Hauled back from the brink of bankruptcy in 2018, Greek containership company Danaos Corp has said it is faring better than ever before, and is reinstating a dividend after 13 years.

The John Coustas-led outfit declared a $0.50 per share payout after reported net income rocketed to $297m in the first quarter from $29m in the same period last year.

That includes a $248m non-cash benefit from the appreciating value of the company's holding in Israeli operator Zim. Danaos’s 8.9% stake in US-listed ZIM is currently worth about $400m – about twice as high as three months ago.

Zim-related benefits will continue to accrue to Danaos in the second quarter, in which the Athens-based company expects to receive a $75m cash injection as Zim redeems early some of its bonds.

“We are currently in the best ever position and reaping the benefits of the current market environment,” Danaos said in an earnings statement.

Underlying growth

Even adjusting for one-off Zim items, adjusted net income almost doubled to $58m from $33m in the first quarter of 2020. Operating revenues jumped by a quarter year-on-year to $132m.

“The dramatic turnaround and strength of the market which we experienced in the beginning of the year continues unabated, if not stronger,” Coustas said in the statement.

The liner sector is “at the limit of its capacity,” Coustas said, adding: “Every fixture we concluded was done at a new record level”.

The decision to reinstate a “fixed” and “regular” dividend was taken on the back of the company’s “strong financial standing and optimistic view for the future,” Coustas said.

Danaos, which listed in New York in 2006, last offered a dividend in 2008 and was not permitted to do so again until 2019, under the terms of a financial rescue.

The reinstatement of the dividend doesn’t come unexpectedly - the company already said last year it was considering such a move.

Jefferies' analyst Randy Giveans wrote in a note in December that he expected Danaos, which owns 65 boxships, to announce a dividend of $0.25 per share.

Stock buy-backs

In place of of dividends, Danaos has been buying back stock from investors. In October 2020 it returned $31.3m to the Royal Bank of Scotland and an entity affiliated with Greek owner George Economou, in privately negotiated transactions.

The Coustas family holds about 38% of the company stock.

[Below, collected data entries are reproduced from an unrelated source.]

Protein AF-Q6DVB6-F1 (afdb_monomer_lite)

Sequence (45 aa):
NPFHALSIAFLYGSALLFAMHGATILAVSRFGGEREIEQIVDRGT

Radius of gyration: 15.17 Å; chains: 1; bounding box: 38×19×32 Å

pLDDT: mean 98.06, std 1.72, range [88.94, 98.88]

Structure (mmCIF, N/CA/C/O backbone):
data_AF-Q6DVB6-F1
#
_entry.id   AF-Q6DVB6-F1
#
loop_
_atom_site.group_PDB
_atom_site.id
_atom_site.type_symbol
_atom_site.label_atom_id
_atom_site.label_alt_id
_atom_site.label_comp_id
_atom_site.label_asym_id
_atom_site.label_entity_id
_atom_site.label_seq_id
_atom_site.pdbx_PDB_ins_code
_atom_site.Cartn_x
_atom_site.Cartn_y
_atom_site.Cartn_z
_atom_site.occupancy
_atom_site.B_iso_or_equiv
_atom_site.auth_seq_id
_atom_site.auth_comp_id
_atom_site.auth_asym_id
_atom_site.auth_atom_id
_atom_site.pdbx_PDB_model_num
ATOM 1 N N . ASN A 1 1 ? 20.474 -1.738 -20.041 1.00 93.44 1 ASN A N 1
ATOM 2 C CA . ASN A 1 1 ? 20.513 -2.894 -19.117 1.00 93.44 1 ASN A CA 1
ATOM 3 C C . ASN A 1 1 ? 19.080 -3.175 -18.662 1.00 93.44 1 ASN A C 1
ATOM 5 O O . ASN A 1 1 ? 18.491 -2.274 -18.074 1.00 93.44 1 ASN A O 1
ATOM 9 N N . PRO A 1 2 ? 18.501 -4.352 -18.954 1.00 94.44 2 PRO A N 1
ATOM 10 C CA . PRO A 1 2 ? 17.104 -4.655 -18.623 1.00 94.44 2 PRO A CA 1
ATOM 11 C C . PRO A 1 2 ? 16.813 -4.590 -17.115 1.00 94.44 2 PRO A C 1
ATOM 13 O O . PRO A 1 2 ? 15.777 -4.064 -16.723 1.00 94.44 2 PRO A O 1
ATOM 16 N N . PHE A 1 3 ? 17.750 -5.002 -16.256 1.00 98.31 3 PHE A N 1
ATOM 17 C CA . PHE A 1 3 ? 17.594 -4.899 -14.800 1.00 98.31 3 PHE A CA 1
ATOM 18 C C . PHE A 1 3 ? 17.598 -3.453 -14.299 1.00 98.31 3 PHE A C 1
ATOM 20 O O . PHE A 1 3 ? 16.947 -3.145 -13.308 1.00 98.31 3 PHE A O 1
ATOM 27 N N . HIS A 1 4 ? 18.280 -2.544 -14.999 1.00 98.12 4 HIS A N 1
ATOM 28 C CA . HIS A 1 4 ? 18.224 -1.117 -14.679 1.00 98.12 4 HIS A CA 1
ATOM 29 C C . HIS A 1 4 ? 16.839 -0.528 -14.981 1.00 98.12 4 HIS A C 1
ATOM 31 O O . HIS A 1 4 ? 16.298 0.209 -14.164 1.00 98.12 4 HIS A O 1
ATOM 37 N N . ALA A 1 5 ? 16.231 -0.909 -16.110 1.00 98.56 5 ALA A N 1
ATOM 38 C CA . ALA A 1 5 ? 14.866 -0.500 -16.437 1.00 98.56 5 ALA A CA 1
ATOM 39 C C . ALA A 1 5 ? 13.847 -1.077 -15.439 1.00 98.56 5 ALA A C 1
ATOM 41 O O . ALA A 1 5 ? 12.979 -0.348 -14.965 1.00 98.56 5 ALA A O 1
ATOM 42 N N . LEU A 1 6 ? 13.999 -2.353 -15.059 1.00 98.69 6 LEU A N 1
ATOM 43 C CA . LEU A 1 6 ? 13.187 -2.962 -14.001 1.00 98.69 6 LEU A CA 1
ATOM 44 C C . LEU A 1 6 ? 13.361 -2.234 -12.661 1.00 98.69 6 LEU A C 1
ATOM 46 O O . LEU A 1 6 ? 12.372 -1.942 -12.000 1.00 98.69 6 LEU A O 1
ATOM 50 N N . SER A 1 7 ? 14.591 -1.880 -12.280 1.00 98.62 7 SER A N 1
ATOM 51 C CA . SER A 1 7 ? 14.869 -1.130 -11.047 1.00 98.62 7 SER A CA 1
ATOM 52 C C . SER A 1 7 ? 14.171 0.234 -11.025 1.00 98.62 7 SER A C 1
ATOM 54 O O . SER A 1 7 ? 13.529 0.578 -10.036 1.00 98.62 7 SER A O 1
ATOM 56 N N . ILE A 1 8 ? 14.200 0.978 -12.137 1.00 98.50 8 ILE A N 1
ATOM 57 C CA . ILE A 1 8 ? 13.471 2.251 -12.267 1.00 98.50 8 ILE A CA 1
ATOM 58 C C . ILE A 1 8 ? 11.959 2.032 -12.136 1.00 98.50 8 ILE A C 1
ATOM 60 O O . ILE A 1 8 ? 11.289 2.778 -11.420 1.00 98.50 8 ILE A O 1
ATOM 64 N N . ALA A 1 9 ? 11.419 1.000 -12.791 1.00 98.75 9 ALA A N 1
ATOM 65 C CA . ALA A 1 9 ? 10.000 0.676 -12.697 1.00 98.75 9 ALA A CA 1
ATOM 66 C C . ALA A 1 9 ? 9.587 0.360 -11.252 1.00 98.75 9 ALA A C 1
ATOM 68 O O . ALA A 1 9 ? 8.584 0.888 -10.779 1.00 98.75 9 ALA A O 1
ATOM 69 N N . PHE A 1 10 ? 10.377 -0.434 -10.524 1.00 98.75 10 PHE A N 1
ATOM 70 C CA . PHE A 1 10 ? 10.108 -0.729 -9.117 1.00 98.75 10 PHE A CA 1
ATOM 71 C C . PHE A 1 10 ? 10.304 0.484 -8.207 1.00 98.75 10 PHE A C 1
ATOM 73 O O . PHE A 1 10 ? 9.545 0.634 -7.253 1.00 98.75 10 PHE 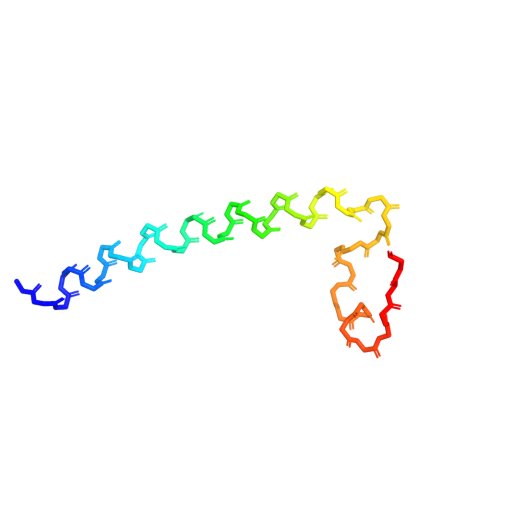A O 1
ATOM 80 N N . LEU A 1 11 ? 11.253 1.376 -8.500 1.00 98.75 11 LEU A N 1
ATOM 81 C CA . LEU A 1 11 ? 11.460 2.602 -7.728 1.00 98.75 11 LEU A CA 1
ATOM 82 C C . LEU A 1 11 ? 10.227 3.509 -7.796 1.00 98.75 11 LEU A C 1
ATOM 84 O O . LEU A 1 11 ? 9.660 3.870 -6.763 1.00 98.75 11 LEU A O 1
ATOM 88 N N . TYR A 1 12 ? 9.772 3.836 -9.008 1.00 98.81 12 TYR A N 1
ATOM 89 C CA . TYR A 1 12 ? 8.571 4.652 -9.184 1.00 98.81 12 TYR A CA 1
ATOM 90 C C . TYR A 1 12 ? 7.305 3.914 -8.752 1.00 98.81 12 TYR A C 1
ATOM 92 O O . TYR A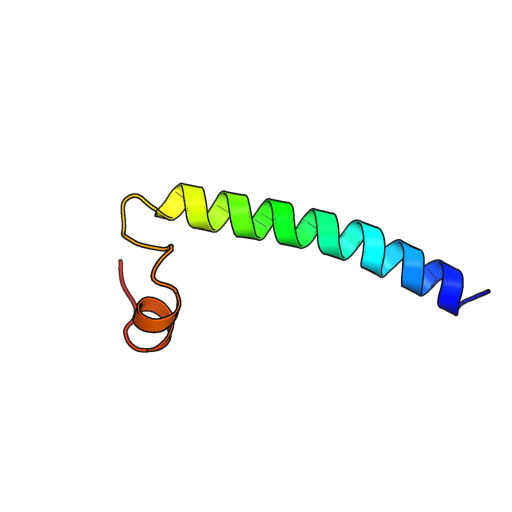 1 12 ? 6.446 4.512 -8.108 1.00 98.81 12 TYR A O 1
ATOM 100 N N . GLY A 1 13 ? 7.212 2.614 -9.034 1.00 98.81 13 GLY A N 1
ATOM 101 C CA . GLY A 1 13 ? 6.098 1.772 -8.609 1.00 98.81 13 GLY A CA 1
ATOM 102 C C . GLY A 1 13 ? 5.943 1.728 -7.090 1.00 98.81 13 GLY A C 1
ATOM 103 O O . GLY A 1 13 ? 4.830 1.858 -6.595 1.00 98.81 13 GLY A O 1
ATOM 104 N N . SER A 1 14 ? 7.046 1.628 -6.343 1.00 98.69 14 SER A N 1
ATOM 105 C CA . SER A 1 14 ? 7.023 1.624 -4.874 1.00 98.69 14 SER A CA 1
ATOM 106 C C . SER A 1 14 ? 6.529 2.955 -4.317 1.00 98.69 14 SER A C 1
ATOM 108 O O . SER A 1 14 ? 5.641 2.967 -3.468 1.00 98.69 14 SER A O 1
ATOM 110 N N . ALA A 1 15 ? 7.048 4.079 -4.825 1.00 98.69 15 ALA A N 1
ATOM 111 C CA . ALA A 1 15 ? 6.592 5.403 -4.405 1.00 98.69 15 ALA A CA 1
ATOM 112 C C . ALA A 1 15 ? 5.105 5.625 -4.734 1.00 98.69 15 ALA A C 1
ATOM 114 O O . ALA A 1 15 ? 4.353 6.106 -3.887 1.00 98.69 15 ALA A O 1
ATOM 115 N N . LEU A 1 16 ? 4.669 5.224 -5.933 1.00 98.75 16 LEU A N 1
ATOM 116 C CA . LEU A 1 16 ? 3.275 5.3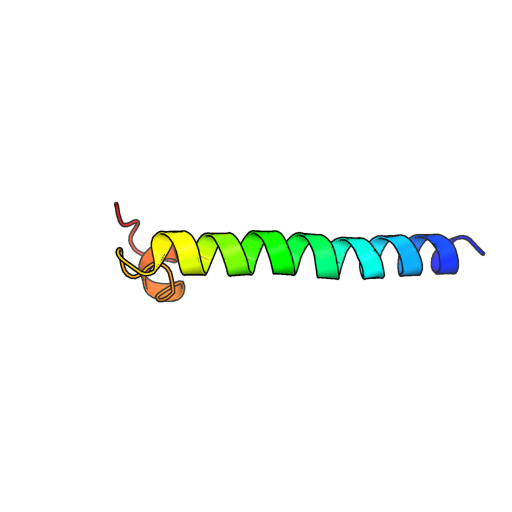12 -6.364 1.00 98.75 16 LEU A CA 1
ATOM 117 C C . LEU A 1 16 ? 2.353 4.468 -5.472 1.00 98.75 16 LEU A C 1
ATOM 119 O O . LEU A 1 16 ? 1.351 4.974 -4.971 1.00 98.75 16 LEU A O 1
ATOM 123 N N . LEU A 1 17 ? 2.696 3.196 -5.247 1.00 98.88 17 LEU A N 1
ATOM 124 C CA . LEU A 1 17 ? 1.909 2.287 -4.412 1.00 98.88 17 LEU A CA 1
ATOM 125 C C . LEU A 1 17 ? 1.855 2.755 -2.961 1.00 98.88 17 LEU A C 1
ATOM 127 O O . LEU A 1 17 ? 0.784 2.725 -2.367 1.00 98.88 17 LEU A O 1
ATOM 131 N N . PHE A 1 18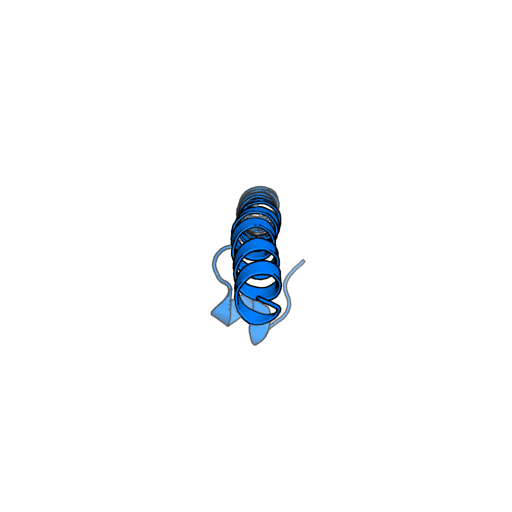 ? 2.969 3.228 -2.401 1.00 98.69 18 PHE A N 1
ATOM 132 C CA . PHE A 1 18 ? 2.996 3.699 -1.020 1.00 98.69 18 PHE A CA 1
ATOM 133 C C . PHE A 1 18 ? 2.190 4.986 -0.839 1.00 98.69 18 PHE A C 1
ATOM 135 O O . PHE A 1 18 ? 1.459 5.111 0.141 1.00 98.69 18 PHE A O 1
ATOM 142 N N . ALA A 1 19 ? 2.235 5.902 -1.813 1.00 98.75 19 ALA A N 1
ATOM 143 C CA . ALA A 1 19 ? 1.376 7.082 -1.817 1.00 98.75 19 ALA A CA 1
ATOM 144 C C . ALA A 1 19 ? -0.112 6.699 -1.865 1.00 98.75 19 ALA A C 1
ATOM 146 O O . ALA A 1 19 ? -0.894 7.202 -1.061 1.00 98.75 19 ALA A O 1
ATOM 147 N N . MET A 1 20 ? -0.504 5.776 -2.753 1.00 98.88 20 MET A N 1
ATOM 148 C CA . MET A 1 20 ? -1.891 5.301 -2.839 1.00 98.88 20 MET A CA 1
ATOM 149 C C . MET A 1 20 ? -2.333 4.583 -1.561 1.00 98.88 20 MET A C 1
ATOM 151 O O . MET A 1 20 ? -3.403 4.876 -1.032 1.00 98.88 20 MET A O 1
ATOM 155 N N . HIS A 1 21 ? -1.514 3.668 -1.046 1.00 98.88 21 HIS A N 1
ATOM 156 C CA . HIS A 1 21 ? -1.818 2.890 0.149 1.00 98.88 21 HIS A CA 1
ATOM 157 C C . HIS A 1 21 ? -1.908 3.783 1.391 1.00 98.88 21 HIS A C 1
ATOM 159 O O . HIS A 1 21 ? -2.938 3.788 2.058 1.00 98.88 21 HIS A O 1
ATOM 165 N N . GLY A 1 22 ? -0.892 4.611 1.650 1.00 98.69 22 GLY A N 1
ATOM 166 C CA . GLY A 1 22 ? -0.880 5.525 2.792 1.00 98.69 22 GLY A CA 1
ATOM 167 C C . GLY A 1 22 ? -2.038 6.525 2.753 1.00 98.69 22 GLY A C 1
ATOM 168 O O . GLY A 1 22 ? -2.717 6.715 3.760 1.00 98.69 22 GLY A O 1
ATOM 169 N N . ALA A 1 23 ? -2.334 7.107 1.584 1.00 98.81 23 ALA A N 1
ATOM 170 C CA . ALA A 1 23 ? -3.499 7.977 1.423 1.00 98.81 23 ALA A CA 1
ATOM 171 C C . ALA A 1 23 ? -4.817 7.232 1.681 1.00 98.81 23 ALA A C 1
ATOM 173 O O . ALA A 1 23 ? -5.715 7.782 2.314 1.00 98.81 23 ALA A O 1
ATOM 174 N N . THR A 1 24 ? -4.925 5.977 1.235 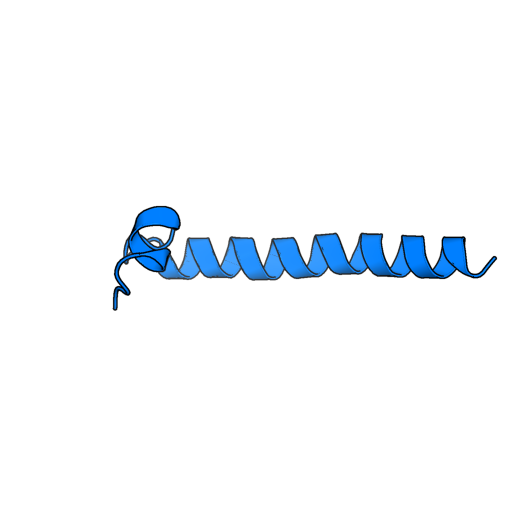1.00 98.75 24 THR A N 1
ATOM 175 C CA . THR A 1 24 ? -6.112 5.142 1.461 1.00 98.75 24 THR A CA 1
ATOM 176 C C . THR A 1 24 ? -6.304 4.844 2.946 1.00 98.75 24 THR A C 1
ATOM 178 O O . THR A 1 24 ? -7.390 5.099 3.461 1.00 98.75 24 THR A O 1
ATOM 181 N N . ILE A 1 25 ? -5.262 4.385 3.652 1.00 98.69 25 ILE A N 1
ATOM 182 C CA . ILE A 1 25 ? -5.318 4.101 5.096 1.00 98.69 25 ILE A CA 1
ATOM 183 C C . ILE A 1 25 ? -5.709 5.355 5.881 1.00 98.69 25 ILE A C 1
ATOM 185 O O . ILE A 1 25 ? -6.615 5.306 6.710 1.00 98.69 25 ILE A O 1
ATOM 189 N N . LEU A 1 26 ? -5.109 6.509 5.574 1.00 98.62 26 LEU A N 1
ATOM 190 C CA . LEU A 1 26 ? -5.483 7.768 6.221 1.00 98.62 26 LEU A CA 1
ATOM 191 C C . LEU A 1 26 ? -6.929 8.177 5.904 1.00 98.62 26 LEU A C 1
ATOM 193 O O . LEU A 1 26 ? -7.633 8.644 6.799 1.00 98.62 26 LEU A O 1
ATOM 197 N N . ALA A 1 27 ? -7.407 7.965 4.676 1.00 98.69 27 ALA A N 1
ATOM 198 C CA . ALA A 1 27 ? -8.787 8.267 4.295 1.00 98.69 27 ALA A CA 1
ATOM 199 C C . ALA A 1 27 ? -9.819 7.414 5.056 1.00 98.69 27 ALA A C 1
ATOM 201 O O . ALA A 1 27 ? -10.910 7.903 5.363 1.00 98.69 27 ALA A O 1
ATOM 202 N N . VAL A 1 28 ? -9.476 6.165 5.397 1.00 98.50 28 VAL A N 1
ATOM 203 C CA . VAL A 1 28 ? -10.328 5.263 6.192 1.00 98.50 28 VAL A CA 1
ATOM 204 C C . VAL A 1 28 ? -9.975 5.223 7.684 1.00 98.50 28 VAL A C 1
ATOM 206 O O . VAL A 1 28 ? -10.621 4.499 8.436 1.00 98.50 28 VAL A O 1
ATOM 209 N N . SER A 1 29 ? -9.020 6.032 8.155 1.00 98.31 29 SER A N 1
ATOM 210 C CA . SER A 1 29 ? -8.611 6.078 9.574 1.00 98.31 29 SER A CA 1
ATOM 211 C C . SER A 1 29 ? -9.768 6.393 10.529 1.00 98.31 29 SER A C 1
ATOM 213 O O . SER A 1 29 ? -9.838 5.870 11.636 1.00 98.31 29 SER A O 1
ATOM 215 N N . ARG A 1 30 ? -10.768 7.167 10.082 1.00 97.94 30 ARG A N 1
ATOM 216 C CA . ARG A 1 30 ? -11.999 7.425 10.858 1.00 97.94 30 ARG A CA 1
ATOM 217 C C . ARG A 1 30 ? -12.836 6.169 11.144 1.00 97.94 30 ARG A C 1
ATOM 219 O O . ARG A 1 30 ? -13.709 6.214 12.003 1.00 97.94 30 ARG A O 1
ATOM 226 N N . PHE A 1 31 ? -12.594 5.084 10.412 1.00 98.25 31 PHE A N 1
ATOM 227 C CA . PHE A 1 31 ? -13.200 3.767 10.607 1.00 98.25 31 PHE A CA 1
ATOM 228 C C . PHE A 1 31 ? -12.219 2.765 11.245 1.00 98.25 31 PHE A C 1
ATOM 230 O O . PHE A 1 31 ? -12.521 1.578 11.322 1.00 98.25 31 PHE A O 1
ATOM 237 N N . GLY A 1 32 ? -11.049 3.226 11.704 1.00 98.19 32 GLY A N 1
ATOM 238 C CA . GLY A 1 32 ? -10.002 2.379 12.275 1.00 98.19 32 GLY A CA 1
ATOM 239 C C . GLY A 1 32 ? -9.237 1.554 11.237 1.00 98.19 32 GLY A C 1
ATOM 240 O O . GLY A 1 32 ? -8.763 0.466 11.558 1.00 98.19 32 GLY A O 1
ATOM 241 N N . GLY A 1 33 ? -9.160 2.013 9.982 1.00 97.88 33 GLY A N 1
ATOM 242 C CA . GLY A 1 33 ? -8.517 1.268 8.893 1.00 97.88 33 GLY A CA 1
ATOM 243 C C . GLY A 1 33 ? -7.008 1.039 9.061 1.00 97.88 33 GLY A C 1
ATOM 244 O O . GLY A 1 33 ? -6.458 0.163 8.407 1.00 97.88 33 GLY A O 1
ATOM 245 N N . GLU A 1 34 ? -6.342 1.766 9.958 1.00 98.19 34 GLU A N 1
ATOM 246 C CA . GLU A 1 34 ? -4.948 1.539 10.360 1.00 98.19 34 GLU A CA 1
ATOM 247 C C . GLU A 1 34 ? -4.747 0.266 11.198 1.00 98.19 34 GLU A C 1
ATOM 249 O O . GLU A 1 34 ? -3.624 -0.221 11.332 1.00 98.19 34 GLU A O 1
ATOM 254 N N . ARG A 1 35 ? -5.827 -0.298 11.753 1.00 98.44 35 ARG A N 1
ATOM 255 C CA . ARG A 1 35 ? -5.835 -1.576 12.480 1.00 98.44 35 ARG A CA 1
ATOM 256 C C . ARG A 1 35 ? -5.877 -2.744 11.497 1.00 98.44 35 ARG A C 1
ATOM 258 O O . ARG A 1 35 ? -6.826 -3.527 11.453 1.00 98.44 35 ARG A O 1
ATOM 265 N N . GLU A 1 36 ? -4.866 -2.803 10.635 1.00 98.50 36 GLU A N 1
ATOM 266 C CA . GLU A 1 36 ? -4.870 -3.658 9.447 1.00 98.50 36 GLU A CA 1
ATOM 267 C C . GLU A 1 36 ? -4.988 -5.146 9.793 1.00 98.50 36 GLU A C 1
ATOM 269 O O . GLU A 1 36 ? -5.689 -5.876 9.100 1.00 98.50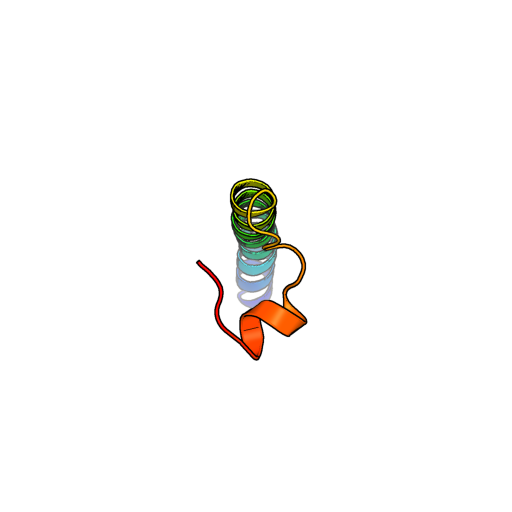 36 GLU A O 1
ATOM 274 N N . ILE A 1 37 ? -4.363 -5.599 10.886 1.00 98.56 37 ILE A N 1
ATOM 275 C CA . ILE A 1 37 ? -4.441 -7.003 11.320 1.00 98.56 37 ILE A CA 1
ATOM 276 C C . ILE A 1 37 ? -5.888 -7.379 11.634 1.00 98.56 37 ILE A C 1
ATOM 278 O O . ILE A 1 37 ? -6.376 -8.402 11.153 1.00 98.56 37 ILE A O 1
ATOM 282 N N . GLU A 1 38 ? -6.588 -6.554 12.410 1.00 98.25 38 GLU A N 1
ATOM 283 C CA . GLU A 1 38 ? -7.984 -6.805 12.744 1.00 98.25 38 GLU A CA 1
ATOM 284 C C . GLU A 1 38 ? -8.873 -6.748 11.505 1.00 98.25 38 GLU A C 1
ATOM 286 O O . GLU A 1 38 ? -9.676 -7.650 11.321 1.00 98.25 38 GLU A O 1
ATOM 291 N N . GLN A 1 39 ? -8.670 -5.774 10.614 1.00 98.12 39 GLN A N 1
ATOM 292 C CA . GLN A 1 39 ? -9.439 -5.648 9.367 1.00 98.12 39 GLN A CA 1
ATOM 293 C C . GLN A 1 39 ? -9.207 -6.806 8.378 1.00 98.12 39 GLN A C 1
ATOM 295 O O . GLN A 1 39 ? -10.087 -7.122 7.573 1.00 98.12 39 GLN A O 1
ATOM 300 N N . ILE A 1 40 ? -8.023 -7.431 8.408 1.00 98.44 40 ILE A N 1
ATOM 301 C CA . ILE A 1 40 ? -7.694 -8.616 7.600 1.00 98.44 40 ILE A CA 1
ATOM 302 C C . ILE A 1 40 ? -8.413 -9.859 8.136 1.00 98.44 40 ILE A C 1
ATOM 304 O O . ILE A 1 40 ? -8.870 -10.681 7.341 1.00 98.44 40 ILE A O 1
ATOM 308 N N . VAL A 1 41 ? -8.499 -10.009 9.461 1.00 98.62 41 VAL A N 1
ATOM 309 C CA . VAL A 1 41 ? -9.112 -11.180 10.110 1.00 98.62 41 VAL A CA 1
ATOM 310 C C . VAL A 1 41 ? -10.637 -11.051 10.205 1.00 98.62 41 VAL A C 1
ATOM 312 O O . VAL A 1 41 ? -11.336 -12.045 10.014 1.00 98.62 41 VAL A O 1
ATOM 315 N N . ASP A 1 42 ? -11.151 -9.847 10.463 1.00 98.12 42 ASP A N 1
ATOM 316 C CA . ASP A 1 42 ? -12.573 -9.522 10.595 1.00 98.12 42 ASP A CA 1
ATOM 317 C C . ASP A 1 42 ? -12.886 -8.197 9.876 1.00 98.12 42 ASP A C 1
ATOM 319 O O . ASP A 1 42 ? -12.485 -7.108 10.294 1.00 98.12 42 ASP A O 1
ATOM 323 N N . ARG A 1 43 ? -13.566 -8.297 8.731 1.00 98.00 43 ARG A N 1
ATOM 324 C CA . ARG A 1 43 ? -13.772 -7.175 7.808 1.00 98.00 43 ARG A CA 1
ATOM 325 C C . ARG A 1 43 ? -14.716 -6.127 8.415 1.00 98.00 43 ARG A C 1
ATOM 327 O O . ARG A 1 43 ? -15.878 -6.423 8.673 1.00 98.00 43 ARG A O 1
ATOM 334 N N . GLY A 1 44 ? -14.239 -4.886 8.537 1.00 96.31 44 GLY A N 1
ATOM 335 C CA . GLY A 1 44 ? -15.028 -3.731 8.972 1.00 96.31 44 GLY A CA 1
ATOM 336 C C . GLY A 1 44 ? -15.942 -3.118 7.900 1.00 96.31 44 GLY A C 1
ATOM 337 O O . GLY A 1 44 ? -16.151 -3.685 6.825 1.00 96.31 44 GLY A O 1
ATOM 338 N N . THR A 1 45 ? -16.493 -1.944 8.234 1.00 88.94 45 THR A N 1
ATOM 339 C CA . THR A 1 45 ? -17.359 -1.116 7.367 1.00 88.94 45 THR A CA 1
ATOM 340 C C . THR A 1 45 ? -16.619 -0.480 6.196 1.00 88.94 45 THR A C 1
ATOM 342 O O . THR A 1 45 ? -17.333 -0.143 5.224 1.00 88.94 45 THR A O 1
#

Secondary structure (DSSP, 8-state):
-HHHHHHHHHHHHHHHHHHHHHHHHHHHGGGTTT-HHHHHHS---

Foldseek 3Di:
DVVVVVVVVVVVVVVVVCVVVVVVQVVCVVQVSVVVVCCVVPPGD

The only other major shareholders the company revealed in its latest annual filing are boutique asset management firm RBF Capital, which holds a 7% stake and No Street GP LP, another fund with a 5.6% holding.

“We believe that our new fixed dividend will both expand our shareholder base to a new group of yield-driven institutional investors and also enhance liquidity of the stock,” the company said.

On 12 April, the company refinanced “a substantial majority” of outstanding debt, drawing $1.2bn of liquidity through $940m in new loans from Citibank and National Westminster Bank, issuing $300m worth of seven-year bonds fetching 8.5% per year and by concluding a $135m sale-and-leaseback agreement for five vessels with Oriental Fleet International, an affiliate of Cosco Shipping Lease.